Thank you for building this! It looks excellent and geared at exactly the same problems I've been facing. In fact, I've been working on a very similar package and this may have just saved me a ton of time. Excited to give it a try!

hypoxia | 1 year ago | on: Ask HN: Are privacy concerns with GenAI services overblown?

Yes, they are overblown, with some caveats.

In terms of API usage, OpenAI has never used the prompts for training but this is very poorly understood among enterprise CEOs and CIOs. Executives heard about the Samsung incident early on (confidential information submitted by employees via the ChatGPT interface, which was training on the data by default at the time), and their trust was shook in a fundamental way.

The email analogy is very apt - companies send all of their secrets to other peoples' computers for processing (cloud compute, email, etc.) without any issue. BUT there's a big caveat: abuse moderation. Prompts, including API calls, are normally stored by OpenAI/MS/etc. for a certain period and may be viewed by a human to check for abuse (e.g. using the system to do phishing requests). This causes significant issues when it comes to certain type of data. Worth nothing that the moderation by default approach is in the proces of being dialed down, and there are now top tier enterprise plans that are no longer moderated by 3rd parties by default.
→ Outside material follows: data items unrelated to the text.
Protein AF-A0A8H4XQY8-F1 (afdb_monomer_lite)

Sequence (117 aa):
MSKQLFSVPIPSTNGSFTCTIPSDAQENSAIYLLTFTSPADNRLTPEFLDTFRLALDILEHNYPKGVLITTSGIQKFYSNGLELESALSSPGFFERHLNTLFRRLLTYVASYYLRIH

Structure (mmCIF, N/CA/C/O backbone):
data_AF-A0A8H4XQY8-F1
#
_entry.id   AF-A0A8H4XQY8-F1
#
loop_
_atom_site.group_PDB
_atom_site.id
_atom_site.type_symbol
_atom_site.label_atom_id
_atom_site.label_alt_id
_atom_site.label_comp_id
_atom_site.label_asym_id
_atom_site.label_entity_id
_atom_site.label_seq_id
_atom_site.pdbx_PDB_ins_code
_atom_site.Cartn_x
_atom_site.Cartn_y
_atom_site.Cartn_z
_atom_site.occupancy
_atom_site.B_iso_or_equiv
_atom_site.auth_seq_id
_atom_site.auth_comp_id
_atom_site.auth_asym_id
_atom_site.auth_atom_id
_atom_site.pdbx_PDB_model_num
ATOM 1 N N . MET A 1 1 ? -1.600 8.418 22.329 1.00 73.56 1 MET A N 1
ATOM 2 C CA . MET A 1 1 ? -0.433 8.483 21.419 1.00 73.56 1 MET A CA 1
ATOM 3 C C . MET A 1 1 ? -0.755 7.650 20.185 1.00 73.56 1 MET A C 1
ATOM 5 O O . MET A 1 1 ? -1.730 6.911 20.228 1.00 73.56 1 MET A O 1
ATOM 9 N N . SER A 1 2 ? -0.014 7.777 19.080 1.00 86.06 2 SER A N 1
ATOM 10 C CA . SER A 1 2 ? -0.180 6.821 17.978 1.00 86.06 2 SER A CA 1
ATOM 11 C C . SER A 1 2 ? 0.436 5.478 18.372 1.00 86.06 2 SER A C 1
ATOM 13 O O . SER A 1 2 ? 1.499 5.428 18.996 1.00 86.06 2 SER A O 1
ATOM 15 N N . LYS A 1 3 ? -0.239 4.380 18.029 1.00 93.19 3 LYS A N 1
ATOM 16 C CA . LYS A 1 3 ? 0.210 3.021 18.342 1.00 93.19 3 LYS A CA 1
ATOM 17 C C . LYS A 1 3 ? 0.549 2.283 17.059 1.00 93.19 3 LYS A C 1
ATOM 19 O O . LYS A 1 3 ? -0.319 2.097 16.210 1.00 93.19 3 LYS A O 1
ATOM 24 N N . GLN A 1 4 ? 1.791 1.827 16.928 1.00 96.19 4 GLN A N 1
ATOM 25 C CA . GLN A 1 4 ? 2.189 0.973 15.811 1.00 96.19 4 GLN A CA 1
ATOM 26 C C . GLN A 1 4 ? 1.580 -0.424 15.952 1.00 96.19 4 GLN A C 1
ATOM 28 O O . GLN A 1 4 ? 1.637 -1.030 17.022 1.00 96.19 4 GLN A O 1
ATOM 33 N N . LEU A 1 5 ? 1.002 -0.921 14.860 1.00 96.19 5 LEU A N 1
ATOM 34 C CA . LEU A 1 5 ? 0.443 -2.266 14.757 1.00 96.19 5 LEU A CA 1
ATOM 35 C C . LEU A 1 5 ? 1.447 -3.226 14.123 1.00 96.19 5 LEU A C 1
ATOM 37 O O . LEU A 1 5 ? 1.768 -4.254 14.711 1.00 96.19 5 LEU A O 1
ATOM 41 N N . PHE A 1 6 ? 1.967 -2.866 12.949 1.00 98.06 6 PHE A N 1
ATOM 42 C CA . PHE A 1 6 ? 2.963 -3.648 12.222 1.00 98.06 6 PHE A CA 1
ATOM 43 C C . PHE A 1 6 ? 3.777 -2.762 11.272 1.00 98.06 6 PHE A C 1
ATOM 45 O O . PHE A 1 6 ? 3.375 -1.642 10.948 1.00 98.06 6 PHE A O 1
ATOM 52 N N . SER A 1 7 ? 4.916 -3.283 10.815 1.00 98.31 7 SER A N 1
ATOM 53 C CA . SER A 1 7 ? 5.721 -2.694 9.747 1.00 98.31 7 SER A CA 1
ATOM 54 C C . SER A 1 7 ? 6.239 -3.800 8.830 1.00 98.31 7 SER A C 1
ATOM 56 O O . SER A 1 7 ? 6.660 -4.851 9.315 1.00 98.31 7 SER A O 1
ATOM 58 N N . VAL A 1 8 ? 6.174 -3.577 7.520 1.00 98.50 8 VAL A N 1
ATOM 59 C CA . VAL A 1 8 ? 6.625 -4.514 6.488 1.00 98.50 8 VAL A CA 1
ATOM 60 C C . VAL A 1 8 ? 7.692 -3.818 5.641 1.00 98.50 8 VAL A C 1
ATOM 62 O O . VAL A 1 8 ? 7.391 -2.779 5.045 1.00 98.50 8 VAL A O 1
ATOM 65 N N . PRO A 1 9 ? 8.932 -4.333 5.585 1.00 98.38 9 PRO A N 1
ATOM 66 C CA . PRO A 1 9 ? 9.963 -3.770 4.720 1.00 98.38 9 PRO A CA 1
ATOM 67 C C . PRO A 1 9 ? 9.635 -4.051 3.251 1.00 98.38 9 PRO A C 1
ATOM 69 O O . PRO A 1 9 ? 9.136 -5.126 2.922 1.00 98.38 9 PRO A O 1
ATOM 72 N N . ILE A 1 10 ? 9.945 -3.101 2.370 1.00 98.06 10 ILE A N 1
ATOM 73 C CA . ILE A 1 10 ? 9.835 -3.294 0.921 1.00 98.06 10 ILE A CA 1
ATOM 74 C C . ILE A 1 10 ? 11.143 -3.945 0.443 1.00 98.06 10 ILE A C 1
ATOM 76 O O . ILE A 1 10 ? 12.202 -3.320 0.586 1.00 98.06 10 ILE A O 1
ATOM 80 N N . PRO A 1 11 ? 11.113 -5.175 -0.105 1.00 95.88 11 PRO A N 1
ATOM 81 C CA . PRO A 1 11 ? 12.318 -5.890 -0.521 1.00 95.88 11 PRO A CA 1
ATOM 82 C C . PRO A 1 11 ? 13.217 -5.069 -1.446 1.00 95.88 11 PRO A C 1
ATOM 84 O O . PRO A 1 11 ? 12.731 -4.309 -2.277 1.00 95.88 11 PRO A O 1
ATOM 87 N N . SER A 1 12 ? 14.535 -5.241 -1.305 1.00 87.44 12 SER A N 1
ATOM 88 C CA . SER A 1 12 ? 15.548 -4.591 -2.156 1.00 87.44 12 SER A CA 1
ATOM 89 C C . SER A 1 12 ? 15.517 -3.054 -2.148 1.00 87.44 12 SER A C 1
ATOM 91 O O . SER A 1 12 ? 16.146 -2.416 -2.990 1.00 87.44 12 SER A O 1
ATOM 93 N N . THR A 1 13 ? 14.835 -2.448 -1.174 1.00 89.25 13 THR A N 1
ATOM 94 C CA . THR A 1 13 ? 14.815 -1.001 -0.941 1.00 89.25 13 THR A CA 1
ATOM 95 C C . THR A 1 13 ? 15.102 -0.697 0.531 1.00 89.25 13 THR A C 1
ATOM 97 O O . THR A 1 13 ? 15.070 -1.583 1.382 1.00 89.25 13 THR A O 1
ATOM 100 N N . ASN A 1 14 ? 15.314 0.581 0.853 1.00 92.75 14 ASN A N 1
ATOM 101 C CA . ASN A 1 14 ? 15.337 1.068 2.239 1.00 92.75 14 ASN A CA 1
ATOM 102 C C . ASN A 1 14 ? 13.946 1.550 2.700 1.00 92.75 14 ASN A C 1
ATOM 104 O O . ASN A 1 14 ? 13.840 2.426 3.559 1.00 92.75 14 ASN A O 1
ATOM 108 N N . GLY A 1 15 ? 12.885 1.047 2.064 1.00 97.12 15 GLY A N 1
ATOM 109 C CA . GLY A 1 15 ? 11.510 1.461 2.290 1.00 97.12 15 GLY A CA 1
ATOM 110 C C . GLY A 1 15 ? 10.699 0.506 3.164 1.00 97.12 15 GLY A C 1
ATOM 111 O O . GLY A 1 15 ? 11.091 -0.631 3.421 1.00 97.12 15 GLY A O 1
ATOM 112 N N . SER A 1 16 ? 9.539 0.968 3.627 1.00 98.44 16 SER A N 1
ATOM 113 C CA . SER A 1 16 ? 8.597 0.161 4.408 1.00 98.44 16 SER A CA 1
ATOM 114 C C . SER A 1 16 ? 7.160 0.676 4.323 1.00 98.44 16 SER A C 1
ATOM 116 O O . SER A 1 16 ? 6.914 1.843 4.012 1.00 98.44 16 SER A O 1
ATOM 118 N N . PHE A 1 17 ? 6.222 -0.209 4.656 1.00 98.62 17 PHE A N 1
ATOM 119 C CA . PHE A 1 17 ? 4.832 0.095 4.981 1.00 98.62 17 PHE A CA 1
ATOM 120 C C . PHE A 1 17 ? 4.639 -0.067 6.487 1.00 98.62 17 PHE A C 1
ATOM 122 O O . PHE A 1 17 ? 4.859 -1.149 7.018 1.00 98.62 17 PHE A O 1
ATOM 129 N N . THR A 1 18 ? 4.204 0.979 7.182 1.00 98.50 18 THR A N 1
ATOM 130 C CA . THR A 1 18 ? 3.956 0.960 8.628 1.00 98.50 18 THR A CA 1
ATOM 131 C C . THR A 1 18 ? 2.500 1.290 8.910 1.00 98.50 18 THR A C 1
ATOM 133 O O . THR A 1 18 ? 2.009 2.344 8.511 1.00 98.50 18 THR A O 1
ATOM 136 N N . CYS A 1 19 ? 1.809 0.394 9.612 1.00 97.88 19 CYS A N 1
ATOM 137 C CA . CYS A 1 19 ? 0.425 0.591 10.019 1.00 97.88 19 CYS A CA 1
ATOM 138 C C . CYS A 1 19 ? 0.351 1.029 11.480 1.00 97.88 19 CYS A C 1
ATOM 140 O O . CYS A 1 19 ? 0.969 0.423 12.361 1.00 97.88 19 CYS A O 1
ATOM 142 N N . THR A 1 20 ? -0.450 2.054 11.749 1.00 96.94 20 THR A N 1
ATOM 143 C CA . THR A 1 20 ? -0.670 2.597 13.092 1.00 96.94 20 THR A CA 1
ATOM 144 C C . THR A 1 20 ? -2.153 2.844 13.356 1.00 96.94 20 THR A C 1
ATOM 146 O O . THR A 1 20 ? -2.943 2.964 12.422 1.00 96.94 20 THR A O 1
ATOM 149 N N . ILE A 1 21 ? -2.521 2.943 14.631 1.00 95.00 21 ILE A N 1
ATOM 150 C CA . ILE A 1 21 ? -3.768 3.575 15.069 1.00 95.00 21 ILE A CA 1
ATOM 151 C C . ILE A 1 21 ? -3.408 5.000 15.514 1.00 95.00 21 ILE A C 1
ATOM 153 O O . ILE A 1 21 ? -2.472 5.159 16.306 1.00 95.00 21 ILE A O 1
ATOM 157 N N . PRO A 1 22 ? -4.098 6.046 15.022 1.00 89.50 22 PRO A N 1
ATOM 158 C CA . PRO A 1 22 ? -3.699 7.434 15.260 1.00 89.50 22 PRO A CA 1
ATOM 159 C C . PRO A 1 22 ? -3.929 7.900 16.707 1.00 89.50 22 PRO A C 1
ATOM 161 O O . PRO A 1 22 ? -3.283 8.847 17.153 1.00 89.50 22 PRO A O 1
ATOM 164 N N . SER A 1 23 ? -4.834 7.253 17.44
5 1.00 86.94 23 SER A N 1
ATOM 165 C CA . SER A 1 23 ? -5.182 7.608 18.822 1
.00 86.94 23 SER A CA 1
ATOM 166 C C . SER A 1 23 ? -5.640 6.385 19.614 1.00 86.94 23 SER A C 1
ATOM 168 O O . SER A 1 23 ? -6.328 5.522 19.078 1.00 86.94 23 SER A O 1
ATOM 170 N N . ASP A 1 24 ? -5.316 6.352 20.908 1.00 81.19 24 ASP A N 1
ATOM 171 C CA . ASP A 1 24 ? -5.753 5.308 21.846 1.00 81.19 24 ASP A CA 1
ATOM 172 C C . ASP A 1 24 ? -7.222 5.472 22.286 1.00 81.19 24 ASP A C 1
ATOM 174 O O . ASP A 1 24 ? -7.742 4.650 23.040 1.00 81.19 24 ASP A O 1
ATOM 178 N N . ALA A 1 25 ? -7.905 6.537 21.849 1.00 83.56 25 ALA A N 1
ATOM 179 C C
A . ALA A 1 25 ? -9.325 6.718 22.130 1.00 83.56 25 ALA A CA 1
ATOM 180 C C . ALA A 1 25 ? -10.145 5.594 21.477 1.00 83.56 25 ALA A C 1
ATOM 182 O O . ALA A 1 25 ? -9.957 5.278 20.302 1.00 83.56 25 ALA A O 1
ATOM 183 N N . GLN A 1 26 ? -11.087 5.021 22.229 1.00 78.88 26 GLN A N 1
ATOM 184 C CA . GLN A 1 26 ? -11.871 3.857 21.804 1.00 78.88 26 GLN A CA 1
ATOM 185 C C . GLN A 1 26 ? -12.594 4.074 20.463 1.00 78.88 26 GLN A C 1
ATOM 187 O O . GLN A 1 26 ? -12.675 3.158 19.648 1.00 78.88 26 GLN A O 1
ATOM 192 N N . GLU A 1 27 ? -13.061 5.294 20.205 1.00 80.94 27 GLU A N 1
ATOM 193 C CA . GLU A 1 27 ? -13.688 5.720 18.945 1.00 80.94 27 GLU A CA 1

TL;DR: The concern stems from an early loss of trust (Samsung), but there is a valid issue for certain types of data (abuse moderation), but there are ways around it if you have enough money (enterprise plans).
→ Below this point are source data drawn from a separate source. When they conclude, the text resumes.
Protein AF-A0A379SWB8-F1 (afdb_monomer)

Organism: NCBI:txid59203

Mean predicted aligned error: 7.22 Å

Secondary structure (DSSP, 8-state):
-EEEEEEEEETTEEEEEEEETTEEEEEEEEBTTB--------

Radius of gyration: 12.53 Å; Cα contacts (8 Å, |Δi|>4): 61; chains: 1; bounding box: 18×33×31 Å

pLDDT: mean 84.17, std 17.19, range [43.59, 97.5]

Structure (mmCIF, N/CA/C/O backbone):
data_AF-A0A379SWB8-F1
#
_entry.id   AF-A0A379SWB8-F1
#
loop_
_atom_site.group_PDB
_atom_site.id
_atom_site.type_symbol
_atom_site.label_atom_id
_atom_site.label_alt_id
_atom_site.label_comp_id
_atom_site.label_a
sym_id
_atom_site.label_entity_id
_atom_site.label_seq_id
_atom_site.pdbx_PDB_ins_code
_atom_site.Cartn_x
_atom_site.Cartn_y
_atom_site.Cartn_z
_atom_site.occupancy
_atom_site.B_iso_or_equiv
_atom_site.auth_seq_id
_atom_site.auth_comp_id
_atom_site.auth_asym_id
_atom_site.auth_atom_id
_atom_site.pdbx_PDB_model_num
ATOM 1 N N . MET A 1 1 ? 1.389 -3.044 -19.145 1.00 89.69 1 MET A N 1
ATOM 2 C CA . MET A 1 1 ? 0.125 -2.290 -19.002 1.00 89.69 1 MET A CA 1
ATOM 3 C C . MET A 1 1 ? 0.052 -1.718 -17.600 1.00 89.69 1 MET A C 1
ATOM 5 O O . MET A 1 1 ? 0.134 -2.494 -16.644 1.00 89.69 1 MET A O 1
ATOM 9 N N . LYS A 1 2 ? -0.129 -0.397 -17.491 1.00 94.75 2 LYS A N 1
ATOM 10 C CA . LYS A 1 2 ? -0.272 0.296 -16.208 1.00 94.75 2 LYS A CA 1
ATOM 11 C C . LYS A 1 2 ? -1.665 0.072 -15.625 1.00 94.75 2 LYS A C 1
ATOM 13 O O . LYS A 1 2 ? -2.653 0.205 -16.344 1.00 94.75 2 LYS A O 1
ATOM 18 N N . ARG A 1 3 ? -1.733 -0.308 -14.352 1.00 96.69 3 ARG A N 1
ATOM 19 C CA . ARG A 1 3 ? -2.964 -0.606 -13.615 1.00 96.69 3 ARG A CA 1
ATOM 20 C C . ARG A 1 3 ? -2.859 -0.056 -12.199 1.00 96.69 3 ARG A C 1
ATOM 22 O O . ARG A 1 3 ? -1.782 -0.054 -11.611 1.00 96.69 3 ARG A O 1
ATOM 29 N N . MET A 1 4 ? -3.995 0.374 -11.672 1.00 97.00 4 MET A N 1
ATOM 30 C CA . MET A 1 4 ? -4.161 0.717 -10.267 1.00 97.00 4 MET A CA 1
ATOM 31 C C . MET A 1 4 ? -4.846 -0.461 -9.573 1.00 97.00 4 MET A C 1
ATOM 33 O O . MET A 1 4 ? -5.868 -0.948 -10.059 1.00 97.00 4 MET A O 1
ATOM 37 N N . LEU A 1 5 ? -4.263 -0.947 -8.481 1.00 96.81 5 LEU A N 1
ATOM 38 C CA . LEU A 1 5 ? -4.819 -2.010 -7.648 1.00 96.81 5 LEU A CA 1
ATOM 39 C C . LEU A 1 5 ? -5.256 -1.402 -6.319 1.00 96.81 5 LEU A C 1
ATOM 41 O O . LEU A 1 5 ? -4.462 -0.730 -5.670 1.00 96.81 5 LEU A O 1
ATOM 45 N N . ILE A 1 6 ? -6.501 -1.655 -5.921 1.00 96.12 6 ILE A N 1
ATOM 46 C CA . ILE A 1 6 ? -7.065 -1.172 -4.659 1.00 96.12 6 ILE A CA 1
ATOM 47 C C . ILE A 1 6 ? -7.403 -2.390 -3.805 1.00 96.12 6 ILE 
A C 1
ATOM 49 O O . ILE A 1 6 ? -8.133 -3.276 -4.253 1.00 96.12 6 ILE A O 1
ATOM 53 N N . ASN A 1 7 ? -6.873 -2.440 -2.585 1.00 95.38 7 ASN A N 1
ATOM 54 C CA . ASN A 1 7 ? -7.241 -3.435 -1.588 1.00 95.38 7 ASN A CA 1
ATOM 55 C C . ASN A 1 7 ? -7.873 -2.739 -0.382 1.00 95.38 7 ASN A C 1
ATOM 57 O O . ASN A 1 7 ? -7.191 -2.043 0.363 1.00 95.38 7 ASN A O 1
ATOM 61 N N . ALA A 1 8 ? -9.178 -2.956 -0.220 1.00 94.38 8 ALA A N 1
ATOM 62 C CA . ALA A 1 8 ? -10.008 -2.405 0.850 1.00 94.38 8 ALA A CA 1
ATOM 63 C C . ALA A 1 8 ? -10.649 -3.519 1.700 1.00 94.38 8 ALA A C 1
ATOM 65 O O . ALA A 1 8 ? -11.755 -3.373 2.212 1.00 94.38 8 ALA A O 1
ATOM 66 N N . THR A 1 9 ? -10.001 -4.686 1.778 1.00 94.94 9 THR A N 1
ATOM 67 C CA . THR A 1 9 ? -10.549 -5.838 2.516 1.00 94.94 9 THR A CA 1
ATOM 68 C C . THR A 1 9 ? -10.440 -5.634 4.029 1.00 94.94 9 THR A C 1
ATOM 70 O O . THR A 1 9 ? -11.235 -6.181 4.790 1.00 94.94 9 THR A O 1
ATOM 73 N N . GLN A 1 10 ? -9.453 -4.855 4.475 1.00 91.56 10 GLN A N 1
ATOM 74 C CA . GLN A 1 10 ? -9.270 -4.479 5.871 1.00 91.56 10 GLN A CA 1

hypoxia | 3 years ago | on: Canada to ban foreigners from buying homes

Open auctions will help.

In the last year, we've ended up #2 in 6 bidding wars (as disclosed by the listing agents) in one particular area of the GTA. In each case we reached our absolute max and wouldn't have paid any more.

Several times we lost by $100-200k, and once by $250k. These overpayments set new price benchmarks for the area which became sticky. To continue to be competitive, we had to make hard sacrifices to increase our budget throughout the year.

The fact that houses continued to move at the prices determined by these over-payments indicates there are some buyers at the higher prices. However, the market is very thin and the pace of price growth in this speculative market would've been slowed with open bidding.

Beyond the blind bidding issue, I don't know why people focus on foreign and large corporate buyers. Yes, they're scary because they represent potentially large sources of demand. But are they actually buying a large percentage of the homes? No. It's the smaller investors who speculatively bought 40% of homes last fall.

But we should definitely protect mom and pop investors, such as our housing minister wink

Real solution? Reduce the incentive for speculation among these groups by treating all gains on non-primary residences as income.